Per tutta la durata dell’iniziativa hanno funzionato anche dei punti di degustazione e ristoro per regalare la giusta vetrina ai fantastici prodotti tipici del territorio.

La soddisfazione per la riuscita dell’appuntamento nelle parole del sindaco Letizia Perticaroli: «MArCHESTORIE, Ospite, la Storia tra le mille storie della nostra Regione. Sono state 2 giornate all’insegna del moderno, più di ogni altro moderno! Abbiamo vissuto un tempo/spazio in cui la cultura del passato ha sollecitato le coscienze e la riflessione di grandi e piccini.
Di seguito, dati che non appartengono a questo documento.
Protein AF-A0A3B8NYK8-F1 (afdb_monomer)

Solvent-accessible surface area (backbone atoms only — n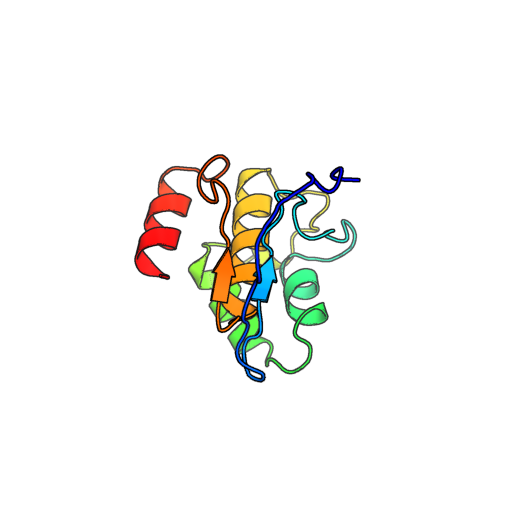ot comparable to full-atom values): 7143 Å² total; per-residue (Å²): 130,89,76,86,75,93,78,88,85,84,89,88,76,63,95,86,66,47,73,42,78,53,60,92,66,67,67,89,71,59,43,86,29,26,48,48,52,51,53,36,70,75,42,71,87,56,53,70,70,56,48,51,50,43,33,45,66,48,75,40,52,83,72,54,32,67,39,36,50,65,73,53,51,70,57,56,49,45,31,52,49,47,33,49,62,65,69,66,66,52,85,36,78,50,71,70,71,81,56,81,69,47,53,73,73,53,44,58,43,51,66,73,73,109

Radius of gyration: 15.72 Å; Cα contacts (8 Å, |Δi|>4): 108; chains: 1; bounding box: 38×34×38 Å

Nearest PDB structures (foldseek):
  5zxd-assembly2_B  TM=8.364E-01  e=3.094E-05  Homo sapiens
  5zxd-assembly1_A  TM=8.345E-01  e=3.885E-05  Homo sapiens
  6s47-assembly1_Bi  TM=8.291E-01  e=2.767E-03  Saccharomyces cerevisiae
  2ihy-assembly1_A  TM=6.998E-01  e=1.052E-03  Staphylococcus aureus
  8tsh-assembly1_B  TM=7.431E-01  e=2.850E-02  Caldimonas thermodepolymerans

Sequence (114 aa):
MMQKIPHQGQLYRSPNTDIGFFDQQAAELDPENTVLEELWKRFPKMHEAEVRSALGRVLLRGEEVYKKVGVISGGERARLNFAILMVEHPNVRLLDEPTNHLDLDTKEQLEKAL

Secondary structure (DSSP, 8-state):
--------S-----TT--EEEE-SS-----TTSBHHHHHHHH-TTS-HHHHHHHHHHTT--GGGGGSBGGGS-HHHHHHHHHHHHHHT--SEEEESSTTTT--HHHHHHHHHH-

pLDDT: mean 75.83, std 17.6, range [39.44, 97.81]

Mean predicted aligned error: 10.63 Å

Foldseek 3Di:
DDDDDDDDDDDDDDPPADEDEDDVPLPPFDQADFLLRRLCVLVVVDDSVVSQVLLVLLVCDDCNSRHGNVPDDLQSSLSSSVSNVLVVPGPHYDDDPSCPSHDPVNVVSVVVSD

Structure (mmCIF, N/CA/C/O backbone):
data_AF-A0A3B8NYK8-F1
#
_entry.id   AF-A0A3B8NYK8-F1
#
loop_
_atom_site.group_PDB
_atom_site.id
_atom_site.type_symbol
_atom_site.label_atom_id
_atom_site.label_alt_id
_atom_site.label_comp_id
_atom_site.label_asym_id
_atom_site.label_entity_id
_atom_site.label_seq_id
_atom_site.pdbx_PDB_ins_code
_atom_site.Cartn_x
_atom_site.Cartn_y
_atom_site.Cartn_z
_atom_site.occupancy
_atom_site.B_iso_or_equiv
_atom_site.auth_seq_id
_atom_site.auth_comp_id
_atom_site.auth_asym_id
_atom_site.auth_atom_id
_atom_site.pdbx_PDB_model_num
ATOM 1 N N . MET A 1 1 ? 4.718 18.249 -10.756 1.00 41.09 1 MET A N 1
ATOM 2 C CA . MET A 1 1 ? 5.304 17.598 -11.949 1.00 41.09 1 MET A CA 1
ATOM 3 C C . MET A 1 1 ? 6.819 17.698 -11.861 1.00 41.09 1 MET A C 1
ATOM 5 O O . MET A 1 1 ? 7.324 18.815 -11.859 1.00 41.09 1 MET A O 1
ATOM 9 N N . MET A 1 2 ? 7.528 16.571 -11.721 1.00 40.84 2 MET A N 1
ATOM 10 C CA . MET A 1 2 ? 8.998 16.542 -11.700 1.00 40.84 2 MET A CA 1
ATOM 11 C C . MET A 1 2 ? 9.558 17.136 -12.995 1.00 40.84 2 MET A C 1
ATOM 13 O O . MET A 1 2 ? 9.192 16.730 -14.100 1.00 40.84 2 MET A O 1
ATOM 17 N N . GLN A 1 3 ? 10.429 18.130 -12.855 1.00 39.44 3 GLN A N 1
ATOM 18 C CA . GLN A 1 3 ? 11.095 18.784 -13.972 1.00 39.44 3 GLN A CA 1
ATOM 19 C C . GLN A 1 3 ? 12.115 17.805 -14.566 1.00 39.44 3 GLN A C 1
ATOM 21 O O . GLN A 1 3 ? 12.974 17.288 -13.853 1.00 39.44 3 GLN A O 1
ATOM 26 N N . LYS A 1 4 ? 12.015 17.513 -15.868 1.00 58.34 4 LYS A N 1
ATOM 27 C CA . LYS A 1 4 ? 12.999 16.666 -16.556 1.00 58.34 4 LYS A CA 1
ATOM 28 C C . LYS A 1 4 ? 14.357 17.369 -16.527 1.00 58.34 4 LYS A C 1
ATOM 30 O O . LYS A 1 4 ? 14.511 18.430 -17.127 1.00 58.34 4 LYS A O 1
ATOM 35 N N . ILE A 1 5 ? 15.325 16.777 -15.835 1.00 66.94 5 ILE A N 1
ATOM 36 C CA . ILE A 1 5 ? 16.690 17.300 -15.757 1.00 66.94 5 ILE A CA 1
ATOM 37 C C . ILE A 1 5 ? 17.393 17.008 -17.096 1.00 66.94 5 ILE A C 1
ATOM 39 O O . ILE A 1 5 ? 17.319 15.869 -17.579 1.00 66.94 5 ILE A O 1
ATOM 43 N N . PRO A 1 6 ? 18.062 17.993 -17.725 1.00 71.31 6 PRO A N 1
ATOM 44 C CA . PRO A 1 6 ? 18.834 17.748 -18.936 1.00 71.31 6 PRO A CA 1
ATOM 45 C C . PRO A 1 6 ? 19.968 16.760 -18.645 1.00 71.31 6 PRO A C 1
ATOM 47 O O . PRO A 1 6 ? 20.760 16.969 -17.730 1.00 71.31 6 PRO A O 1
ATOM 50 N N . HIS A 1 7 ? 20.058 15.694 -19.434 1.00 71.31 7 HIS A N 1
ATOM 51 C CA . HIS A 1 7 ? 21.120 14.694 -19.352 1.00 71.31 7 HIS A CA 1
ATOM 52 C C . HIS A 1 7 ? 21.694 14.442 -20.751 1.00 71.31 7 HIS A C 1
ATOM 54 O O . HIS A 1 7 ? 20.961 14.455 -21.739 1.00 71.31 7 HIS A O 1
ATOM 60 N N . GLN A 1 8 ? 23.012 14.249 -20.840 1.00 78.31 8 GLN A N 1
ATOM 61 C CA . GLN A 1 8 ? 23.716 13.869 -22.071 1.00 78.31 8 GLN A CA 1
ATOM 62 C C . GLN A 1 8 ? 24.053 12.372 -22.021 1.00 78.31 8 GLN A C 1
ATOM 64 O O . GLN A 1 8 ? 24.440 11.869 -20.969 1.00 78.31 8 GLN A O 1
ATOM 69 N N 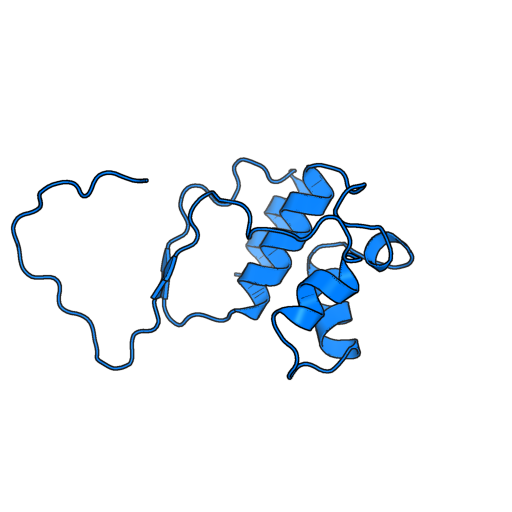. GLY A 1 9 ? 23.912 11.660 -23.143 1.00 75.31 9 GLY A N 1
ATOM 70 C CA . GLY A 1 9 ? 24.191 10.222 -23.247 1.00 75.31 9 GLY A CA 1
ATOM 71 C C . GLY A 1 9 ? 23.085 9.445 -23.966 1.00 75.31 9 GLY A C 1
ATOM 72 O O . GLY A 1 9 ? 22.091 10.020 -24.404 1.00 75.31 9 GLY A O 1
ATOM 73 N N . GLN A 1 10 ? 23.266 8.130 -24.105 1.00 70.69 10 GLN A N 1
ATOM 74 C CA . GLN A 1 10 ? 22.280 7.222 -24.701 1.00 70.69 10 GLN A CA 1
ATOM 75 C C . GLN A 1 10 ? 21.838 6.199 -23.652 1.00 70.69 10 GLN A C 1
ATOM 77 O O . GLN A 1 10 ? 22.665 5.474 -23.101 1.00 70.69 10 GLN A O 1
ATOM 82 N N . LEU A 1 11 ? 20.534 6.147 -23.373 1.00 70.31 11 LEU A N 1
ATOM 83 C CA . LEU A 1 11 ? 19.943 5.127 -22.512 1.00 70.31 11 LEU A CA 1
ATOM 84 C C . LEU A 1 11 ? 19.488 3.952 -23.378 1.00 70.31 11 LEU A C 1
ATOM 86 O O . LEU A 1 11 ? 18.514 4.063 -24.120 1.00 70.31 11 LEU A O 1
ATOM 90 N N . TYR A 1 12 ? 20.175 2.821 -23.259 1.00 67.00 12 TYR A N 1
ATOM 91 C CA . TYR A 1 12 ? 19.786 1.580 -23.918 1.00 67.00 12 TYR A CA 1
ATOM 92 C C . TYR A 1 12 ? 18.897 0.759 -22.982 1.00 67.00 12 TYR A C 1
ATOM 94 O O . TYR A 1 12 ? 19.300 0.432 -21.868 1.00 67.00 12 TYR A O 1
ATOM 102 N N . ARG A 1 13 ? 17.681 0.428 -23.430 1.00 62.97 13 ARG A N 1
ATOM 103 C CA . ARG A 1 13 ? 16.752 -0.469 -22.725 1.00 62.97 13 ARG A CA 1
ATOM 104 C C . ARG A 1 13 ? 16.495 -1.699 -23.583 1.00 62.97 13 ARG A C 1
ATOM 106 O O . ARG A 1 13 ? 16.332 -1.573 -24.795 1.00 62.97 13 ARG A O 1
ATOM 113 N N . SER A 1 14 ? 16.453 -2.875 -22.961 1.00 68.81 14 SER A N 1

Abbiamo avuto modo di “incontrare” padre Agostino Orsi, un frate francescano vissuto nel XVIII secolo nel Convento che ora ospita la sede municipale di Serra de’ Conti. Ci siamo imbattuti nelle sue “passioni” e abbiamo compreso quanto le sue idee fossero rivoluzionarie per quei tempi.

Il messaggio che ho tratto da tutti gli spettacoli e le attività è che è compito di ognuno di noi proteggere ciò che è piccolo e fragile, poiché il bene dell’essere umano e del mondo è determinato da ciò che sembra, per sua natura, piccolo e indifeso».

Le fa eco l’assessore alla cultura Luca Bevilacqua: «Il connubio tra arte, cultura, tradizione, storia e immaginario collettivo si è incrociato perfettamente con la volontà di questa amministrazione di portare avanti solo proposte di qualità. Marchestorie, con lo spettacolo dedicato a Padronsi e con tutti gli altri eventi, è stato questo. Ecco perché lo consideriamo un grandissimo successo di Serra de’ conti e della sua comunità, che ha contribuito in modo importante a realizzare un bell’evento leggero e al tempo stesso profondo».

Narrare il territorio e rendere protagonista la comunità che lo vive: questi i punti fermi sui quali è necessario investire e gli ottimi risultati di “Ospite!” lo confermano.